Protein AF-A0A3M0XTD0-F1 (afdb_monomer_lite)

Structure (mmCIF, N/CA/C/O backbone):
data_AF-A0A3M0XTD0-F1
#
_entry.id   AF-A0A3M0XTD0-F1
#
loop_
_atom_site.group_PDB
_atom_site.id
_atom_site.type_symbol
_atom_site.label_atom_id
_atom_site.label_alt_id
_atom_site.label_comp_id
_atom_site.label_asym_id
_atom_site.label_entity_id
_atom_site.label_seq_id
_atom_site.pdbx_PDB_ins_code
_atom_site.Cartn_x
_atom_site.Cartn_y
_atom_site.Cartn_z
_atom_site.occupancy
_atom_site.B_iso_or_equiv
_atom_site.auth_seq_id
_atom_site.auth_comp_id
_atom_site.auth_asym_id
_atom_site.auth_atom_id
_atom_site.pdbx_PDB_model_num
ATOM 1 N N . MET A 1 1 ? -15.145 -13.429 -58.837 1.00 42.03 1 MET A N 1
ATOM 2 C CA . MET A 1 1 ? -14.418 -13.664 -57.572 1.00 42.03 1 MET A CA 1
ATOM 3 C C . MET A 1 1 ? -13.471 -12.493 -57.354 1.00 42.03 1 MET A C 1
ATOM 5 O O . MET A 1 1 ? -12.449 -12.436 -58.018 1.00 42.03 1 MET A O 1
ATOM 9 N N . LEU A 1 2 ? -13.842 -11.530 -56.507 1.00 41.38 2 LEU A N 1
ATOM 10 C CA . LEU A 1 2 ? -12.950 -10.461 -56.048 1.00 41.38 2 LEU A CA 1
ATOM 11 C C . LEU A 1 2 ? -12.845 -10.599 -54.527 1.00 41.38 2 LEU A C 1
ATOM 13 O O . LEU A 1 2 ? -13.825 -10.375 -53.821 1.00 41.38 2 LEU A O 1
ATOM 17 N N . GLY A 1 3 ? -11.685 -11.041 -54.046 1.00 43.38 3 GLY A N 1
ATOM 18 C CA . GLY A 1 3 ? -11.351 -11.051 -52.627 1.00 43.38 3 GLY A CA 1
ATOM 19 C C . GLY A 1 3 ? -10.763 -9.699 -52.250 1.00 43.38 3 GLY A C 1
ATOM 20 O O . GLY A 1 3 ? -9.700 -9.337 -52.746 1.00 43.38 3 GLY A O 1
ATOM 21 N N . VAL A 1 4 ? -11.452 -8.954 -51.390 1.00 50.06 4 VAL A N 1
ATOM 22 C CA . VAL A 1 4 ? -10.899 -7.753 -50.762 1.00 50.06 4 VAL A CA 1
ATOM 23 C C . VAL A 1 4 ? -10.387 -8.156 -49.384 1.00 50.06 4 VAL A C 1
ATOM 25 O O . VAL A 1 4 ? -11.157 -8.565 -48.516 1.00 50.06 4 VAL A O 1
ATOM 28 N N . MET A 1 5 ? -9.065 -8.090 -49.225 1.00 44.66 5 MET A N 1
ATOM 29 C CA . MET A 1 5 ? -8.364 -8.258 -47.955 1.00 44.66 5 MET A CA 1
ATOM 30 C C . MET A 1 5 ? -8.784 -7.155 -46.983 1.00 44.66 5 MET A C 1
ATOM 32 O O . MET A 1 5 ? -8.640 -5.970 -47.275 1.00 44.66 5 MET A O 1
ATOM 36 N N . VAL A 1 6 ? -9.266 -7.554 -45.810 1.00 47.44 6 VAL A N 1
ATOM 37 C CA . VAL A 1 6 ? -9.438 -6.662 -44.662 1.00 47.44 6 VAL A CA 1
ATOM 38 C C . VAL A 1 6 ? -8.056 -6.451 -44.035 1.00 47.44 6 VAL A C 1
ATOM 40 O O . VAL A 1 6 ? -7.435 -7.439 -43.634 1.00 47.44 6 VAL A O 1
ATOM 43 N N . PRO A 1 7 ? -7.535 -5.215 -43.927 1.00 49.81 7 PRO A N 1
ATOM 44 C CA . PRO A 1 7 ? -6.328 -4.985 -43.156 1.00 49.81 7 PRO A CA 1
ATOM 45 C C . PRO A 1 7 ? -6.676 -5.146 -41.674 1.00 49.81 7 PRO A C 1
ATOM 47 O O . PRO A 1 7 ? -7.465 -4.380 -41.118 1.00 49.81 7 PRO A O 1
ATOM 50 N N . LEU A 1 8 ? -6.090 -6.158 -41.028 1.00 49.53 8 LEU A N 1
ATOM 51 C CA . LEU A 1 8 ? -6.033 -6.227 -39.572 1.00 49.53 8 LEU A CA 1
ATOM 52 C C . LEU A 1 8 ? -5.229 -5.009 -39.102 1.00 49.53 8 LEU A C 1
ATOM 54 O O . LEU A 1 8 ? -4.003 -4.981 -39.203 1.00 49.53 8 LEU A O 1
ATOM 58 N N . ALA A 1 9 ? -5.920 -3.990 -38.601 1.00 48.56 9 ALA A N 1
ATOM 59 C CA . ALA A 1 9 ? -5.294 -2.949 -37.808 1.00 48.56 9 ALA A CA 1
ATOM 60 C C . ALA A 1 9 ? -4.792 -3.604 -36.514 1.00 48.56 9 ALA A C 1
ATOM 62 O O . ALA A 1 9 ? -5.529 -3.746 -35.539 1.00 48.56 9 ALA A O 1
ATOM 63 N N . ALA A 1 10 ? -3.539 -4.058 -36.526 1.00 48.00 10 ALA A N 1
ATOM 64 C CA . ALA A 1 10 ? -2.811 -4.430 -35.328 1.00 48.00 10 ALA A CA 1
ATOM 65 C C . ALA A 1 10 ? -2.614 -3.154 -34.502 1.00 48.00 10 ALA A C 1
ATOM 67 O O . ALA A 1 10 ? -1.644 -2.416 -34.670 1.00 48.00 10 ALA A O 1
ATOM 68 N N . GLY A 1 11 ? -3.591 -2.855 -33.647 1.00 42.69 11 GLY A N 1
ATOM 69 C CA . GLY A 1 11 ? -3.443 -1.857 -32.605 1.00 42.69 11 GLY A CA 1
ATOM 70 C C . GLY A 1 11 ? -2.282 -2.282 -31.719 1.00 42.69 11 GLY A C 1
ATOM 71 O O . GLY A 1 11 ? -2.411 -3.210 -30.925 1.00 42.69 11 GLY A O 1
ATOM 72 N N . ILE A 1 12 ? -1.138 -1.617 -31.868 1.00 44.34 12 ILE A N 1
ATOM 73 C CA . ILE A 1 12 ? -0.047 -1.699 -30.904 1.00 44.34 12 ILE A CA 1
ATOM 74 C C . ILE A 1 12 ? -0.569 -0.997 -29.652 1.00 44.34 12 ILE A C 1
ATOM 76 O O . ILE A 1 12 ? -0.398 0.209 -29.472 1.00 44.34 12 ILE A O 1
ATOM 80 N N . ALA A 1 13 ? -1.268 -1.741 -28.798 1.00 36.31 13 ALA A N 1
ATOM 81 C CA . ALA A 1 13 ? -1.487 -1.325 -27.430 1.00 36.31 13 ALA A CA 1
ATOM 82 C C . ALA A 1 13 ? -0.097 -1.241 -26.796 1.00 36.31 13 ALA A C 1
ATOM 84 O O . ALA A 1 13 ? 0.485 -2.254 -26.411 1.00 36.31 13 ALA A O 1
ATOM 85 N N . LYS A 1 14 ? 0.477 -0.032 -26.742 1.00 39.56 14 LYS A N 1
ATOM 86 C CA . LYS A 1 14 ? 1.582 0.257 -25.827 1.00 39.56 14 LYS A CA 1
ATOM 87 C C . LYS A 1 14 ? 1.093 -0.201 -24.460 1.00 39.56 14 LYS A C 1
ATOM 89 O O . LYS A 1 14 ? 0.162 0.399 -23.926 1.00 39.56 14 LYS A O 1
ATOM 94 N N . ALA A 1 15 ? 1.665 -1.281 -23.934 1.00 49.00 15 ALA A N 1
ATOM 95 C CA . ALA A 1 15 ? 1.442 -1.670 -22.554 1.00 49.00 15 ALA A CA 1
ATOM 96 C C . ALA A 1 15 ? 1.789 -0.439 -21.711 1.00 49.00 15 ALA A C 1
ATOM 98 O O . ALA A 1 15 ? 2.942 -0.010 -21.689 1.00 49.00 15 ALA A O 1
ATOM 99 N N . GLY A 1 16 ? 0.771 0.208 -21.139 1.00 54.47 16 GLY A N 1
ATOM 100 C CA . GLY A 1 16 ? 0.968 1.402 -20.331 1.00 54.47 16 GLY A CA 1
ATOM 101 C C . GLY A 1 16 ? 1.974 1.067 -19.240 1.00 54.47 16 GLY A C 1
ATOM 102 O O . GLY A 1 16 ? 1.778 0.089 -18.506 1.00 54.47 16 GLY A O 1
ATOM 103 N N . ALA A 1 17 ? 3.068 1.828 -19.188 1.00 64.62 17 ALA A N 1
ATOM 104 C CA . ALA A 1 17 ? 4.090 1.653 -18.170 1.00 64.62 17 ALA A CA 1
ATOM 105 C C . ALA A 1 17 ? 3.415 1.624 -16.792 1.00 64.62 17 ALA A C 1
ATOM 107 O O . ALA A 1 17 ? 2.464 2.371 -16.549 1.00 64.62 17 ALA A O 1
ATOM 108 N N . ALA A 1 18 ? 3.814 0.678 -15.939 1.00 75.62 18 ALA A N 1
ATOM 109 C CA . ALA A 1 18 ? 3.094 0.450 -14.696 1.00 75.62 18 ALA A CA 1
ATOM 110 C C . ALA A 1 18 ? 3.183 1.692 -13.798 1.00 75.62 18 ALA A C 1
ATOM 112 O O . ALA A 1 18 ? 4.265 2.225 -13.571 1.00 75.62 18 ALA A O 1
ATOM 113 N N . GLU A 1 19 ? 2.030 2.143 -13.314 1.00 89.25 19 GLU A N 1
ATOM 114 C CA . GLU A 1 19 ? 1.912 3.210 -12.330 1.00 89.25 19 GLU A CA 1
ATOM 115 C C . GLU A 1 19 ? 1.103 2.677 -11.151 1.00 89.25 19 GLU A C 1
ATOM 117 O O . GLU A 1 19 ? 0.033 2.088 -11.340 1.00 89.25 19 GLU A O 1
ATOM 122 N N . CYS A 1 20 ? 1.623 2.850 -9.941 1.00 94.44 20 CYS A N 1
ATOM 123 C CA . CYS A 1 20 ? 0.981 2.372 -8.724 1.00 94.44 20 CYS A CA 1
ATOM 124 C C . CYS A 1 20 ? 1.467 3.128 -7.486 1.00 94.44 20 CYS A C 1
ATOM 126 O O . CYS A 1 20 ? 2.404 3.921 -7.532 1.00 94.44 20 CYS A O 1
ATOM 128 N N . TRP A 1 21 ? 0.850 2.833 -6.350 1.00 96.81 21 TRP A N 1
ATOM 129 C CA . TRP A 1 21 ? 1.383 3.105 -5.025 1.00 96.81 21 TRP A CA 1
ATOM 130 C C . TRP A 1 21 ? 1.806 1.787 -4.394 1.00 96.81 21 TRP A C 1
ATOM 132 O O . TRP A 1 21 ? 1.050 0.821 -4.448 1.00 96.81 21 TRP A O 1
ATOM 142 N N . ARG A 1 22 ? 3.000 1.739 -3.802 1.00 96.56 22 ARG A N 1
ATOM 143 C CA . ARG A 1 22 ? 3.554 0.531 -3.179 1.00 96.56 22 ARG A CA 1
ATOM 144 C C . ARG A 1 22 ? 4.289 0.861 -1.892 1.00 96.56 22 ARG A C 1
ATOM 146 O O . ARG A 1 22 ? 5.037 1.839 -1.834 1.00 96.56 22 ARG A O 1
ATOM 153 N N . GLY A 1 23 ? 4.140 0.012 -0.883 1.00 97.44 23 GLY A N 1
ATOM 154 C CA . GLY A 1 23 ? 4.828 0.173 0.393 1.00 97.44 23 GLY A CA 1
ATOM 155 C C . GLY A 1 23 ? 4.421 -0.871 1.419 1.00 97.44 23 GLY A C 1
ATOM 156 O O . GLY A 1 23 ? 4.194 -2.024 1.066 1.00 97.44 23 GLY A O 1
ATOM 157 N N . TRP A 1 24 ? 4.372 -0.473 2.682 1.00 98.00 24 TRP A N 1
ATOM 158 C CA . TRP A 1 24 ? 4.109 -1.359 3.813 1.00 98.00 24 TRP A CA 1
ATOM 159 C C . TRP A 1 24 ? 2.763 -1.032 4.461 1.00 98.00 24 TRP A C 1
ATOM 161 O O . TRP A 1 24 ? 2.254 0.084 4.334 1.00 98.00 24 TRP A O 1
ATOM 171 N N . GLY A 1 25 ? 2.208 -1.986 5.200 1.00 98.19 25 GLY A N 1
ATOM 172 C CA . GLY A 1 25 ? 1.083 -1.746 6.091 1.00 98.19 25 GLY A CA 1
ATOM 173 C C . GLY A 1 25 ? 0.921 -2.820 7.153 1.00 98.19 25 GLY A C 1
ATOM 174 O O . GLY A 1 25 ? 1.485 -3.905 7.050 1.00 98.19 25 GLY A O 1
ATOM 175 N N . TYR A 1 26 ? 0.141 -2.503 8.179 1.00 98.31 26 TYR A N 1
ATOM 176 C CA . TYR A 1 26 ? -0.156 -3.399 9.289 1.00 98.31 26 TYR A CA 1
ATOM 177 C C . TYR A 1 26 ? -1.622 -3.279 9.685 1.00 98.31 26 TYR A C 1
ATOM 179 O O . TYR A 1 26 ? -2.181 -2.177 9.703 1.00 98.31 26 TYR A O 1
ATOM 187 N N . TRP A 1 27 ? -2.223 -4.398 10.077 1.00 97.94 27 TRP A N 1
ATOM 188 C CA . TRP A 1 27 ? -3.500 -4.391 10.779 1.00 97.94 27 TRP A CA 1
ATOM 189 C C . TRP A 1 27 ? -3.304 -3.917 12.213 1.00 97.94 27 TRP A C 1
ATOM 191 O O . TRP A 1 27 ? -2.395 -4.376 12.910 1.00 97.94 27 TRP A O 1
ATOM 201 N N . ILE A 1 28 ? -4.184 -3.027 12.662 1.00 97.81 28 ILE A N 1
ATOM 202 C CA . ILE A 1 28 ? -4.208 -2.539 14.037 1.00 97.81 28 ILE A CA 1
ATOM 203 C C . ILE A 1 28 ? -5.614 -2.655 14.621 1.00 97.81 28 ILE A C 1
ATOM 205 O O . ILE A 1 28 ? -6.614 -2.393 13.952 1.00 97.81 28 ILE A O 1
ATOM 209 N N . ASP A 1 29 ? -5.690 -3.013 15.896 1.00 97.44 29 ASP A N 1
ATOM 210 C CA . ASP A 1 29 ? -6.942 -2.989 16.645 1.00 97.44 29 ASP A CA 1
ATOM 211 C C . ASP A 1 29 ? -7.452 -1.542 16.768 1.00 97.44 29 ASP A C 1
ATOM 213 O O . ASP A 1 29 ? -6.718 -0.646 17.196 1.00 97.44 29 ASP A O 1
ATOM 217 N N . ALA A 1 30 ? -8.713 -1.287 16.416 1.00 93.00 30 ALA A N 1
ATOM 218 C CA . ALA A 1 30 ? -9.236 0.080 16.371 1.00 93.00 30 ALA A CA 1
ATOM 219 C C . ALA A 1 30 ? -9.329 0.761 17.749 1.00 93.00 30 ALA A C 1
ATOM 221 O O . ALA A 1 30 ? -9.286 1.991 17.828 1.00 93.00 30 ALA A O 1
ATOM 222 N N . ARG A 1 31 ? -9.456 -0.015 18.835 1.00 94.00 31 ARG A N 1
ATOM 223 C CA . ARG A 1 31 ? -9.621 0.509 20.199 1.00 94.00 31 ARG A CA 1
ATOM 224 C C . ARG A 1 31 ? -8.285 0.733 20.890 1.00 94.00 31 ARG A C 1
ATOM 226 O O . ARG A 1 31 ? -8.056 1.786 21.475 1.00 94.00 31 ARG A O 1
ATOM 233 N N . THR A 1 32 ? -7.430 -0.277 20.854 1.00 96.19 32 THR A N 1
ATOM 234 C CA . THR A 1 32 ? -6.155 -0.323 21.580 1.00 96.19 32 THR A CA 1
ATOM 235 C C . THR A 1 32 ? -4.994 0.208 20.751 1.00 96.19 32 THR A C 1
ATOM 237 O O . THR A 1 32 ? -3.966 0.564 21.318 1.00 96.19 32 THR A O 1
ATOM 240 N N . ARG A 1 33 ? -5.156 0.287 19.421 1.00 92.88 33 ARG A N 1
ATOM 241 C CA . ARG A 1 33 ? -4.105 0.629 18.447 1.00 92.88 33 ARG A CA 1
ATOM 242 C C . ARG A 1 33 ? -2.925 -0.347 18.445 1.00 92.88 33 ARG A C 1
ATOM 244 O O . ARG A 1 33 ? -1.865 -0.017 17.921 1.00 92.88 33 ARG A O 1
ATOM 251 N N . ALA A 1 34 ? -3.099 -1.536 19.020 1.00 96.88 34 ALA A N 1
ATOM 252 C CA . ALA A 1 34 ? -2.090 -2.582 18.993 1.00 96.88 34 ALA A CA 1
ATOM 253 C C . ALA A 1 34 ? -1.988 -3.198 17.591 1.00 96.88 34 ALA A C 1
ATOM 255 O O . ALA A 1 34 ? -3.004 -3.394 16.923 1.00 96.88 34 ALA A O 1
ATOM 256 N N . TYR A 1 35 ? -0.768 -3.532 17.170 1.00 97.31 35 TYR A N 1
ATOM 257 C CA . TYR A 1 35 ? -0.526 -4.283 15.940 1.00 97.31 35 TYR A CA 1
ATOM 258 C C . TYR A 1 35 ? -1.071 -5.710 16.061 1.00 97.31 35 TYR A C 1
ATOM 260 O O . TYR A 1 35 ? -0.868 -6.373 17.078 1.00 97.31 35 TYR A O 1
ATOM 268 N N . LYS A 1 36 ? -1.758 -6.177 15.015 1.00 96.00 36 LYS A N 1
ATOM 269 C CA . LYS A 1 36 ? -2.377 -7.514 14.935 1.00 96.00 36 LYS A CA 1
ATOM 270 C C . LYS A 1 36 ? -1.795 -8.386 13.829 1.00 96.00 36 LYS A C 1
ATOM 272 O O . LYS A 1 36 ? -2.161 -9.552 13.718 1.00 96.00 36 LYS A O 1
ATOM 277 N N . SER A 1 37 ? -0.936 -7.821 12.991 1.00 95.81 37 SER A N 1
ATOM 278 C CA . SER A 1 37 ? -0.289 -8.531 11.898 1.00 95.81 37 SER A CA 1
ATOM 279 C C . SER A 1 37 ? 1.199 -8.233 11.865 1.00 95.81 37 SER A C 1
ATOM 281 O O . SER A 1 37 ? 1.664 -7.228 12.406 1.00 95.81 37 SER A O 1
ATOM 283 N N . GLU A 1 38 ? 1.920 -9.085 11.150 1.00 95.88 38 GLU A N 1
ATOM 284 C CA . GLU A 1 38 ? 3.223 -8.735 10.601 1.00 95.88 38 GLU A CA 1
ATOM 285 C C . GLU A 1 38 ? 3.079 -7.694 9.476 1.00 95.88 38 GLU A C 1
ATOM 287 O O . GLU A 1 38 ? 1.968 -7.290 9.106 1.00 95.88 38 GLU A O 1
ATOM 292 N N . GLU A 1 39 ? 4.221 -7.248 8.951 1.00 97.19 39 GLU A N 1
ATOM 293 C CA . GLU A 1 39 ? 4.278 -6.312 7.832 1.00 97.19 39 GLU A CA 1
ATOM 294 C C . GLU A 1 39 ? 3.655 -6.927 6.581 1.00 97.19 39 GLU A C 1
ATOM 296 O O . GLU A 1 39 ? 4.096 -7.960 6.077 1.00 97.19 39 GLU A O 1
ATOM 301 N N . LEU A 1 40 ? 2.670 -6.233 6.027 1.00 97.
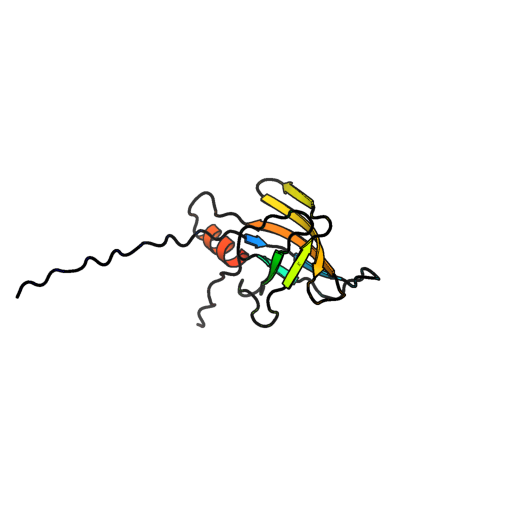38 40 LEU A N 1
ATOM 302 C CA . LEU A 1 40 ? 2.130 -6.511 4.709 1.00 97.38 40 LEU A CA 1
ATOM 303 C C . LEU A 1 40 ? 2.821 -5.621 3.689 1.00 97.38 40 LEU A C 1
ATOM 305 O O . LEU A 1 40 ? 2.972 -4.417 3.895 1.00 97.38 40 LEU A O 1
ATOM 309 N N . LEU A 1 41 ? 3.177 -6.201 2.549 1.00 97.56 41 LEU A N 1
ATOM 310 C CA . LEU A 1 41 ? 3.581 -5.424 1.389 1.00 97.56 41 LEU A CA 1
ATOM 311 C C . LEU A 1 41 ? 2.314 -5.070 0.608 1.00 97.56 41 LEU A C 1
ATOM 313 O O . LEU A 1 41 ? 1.601 -5.961 0.161 1.00 97.56 41 LEU A O 1
ATOM 317 N N . LEU A 1 42 ? 2.007 -3.783 0.486 1.00 98.12 42 LEU A N 1
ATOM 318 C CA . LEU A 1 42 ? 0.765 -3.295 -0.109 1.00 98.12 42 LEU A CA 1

-- Work request --
Look in the material above for the line with "ATOM 82 C C" and the line with "ATOM 86 C CA", and transcribe exactly those lines and all lines between them, nothing more.

-- Response for this exercise --
ATOM 82 C C . ALA A 1 13 ? -0.097 -1.241 -26.796 1.00 36.31 13 ALA A C 1
ATOM 84 O O . ALA A 1 13 ? 0.485 -2.254 -26.411 1.00 36.31 13 ALA A O 1
ATOM 85 N N . LYS A 1 14 ? 0.477 -0.032 -26.742 1.00 39.56 14 LYS A N 1
ATOM 86 C CA . LYS A 1 14 ? 1.582 0.257 -25.827 1.00 39.56 14 LYS A CA 1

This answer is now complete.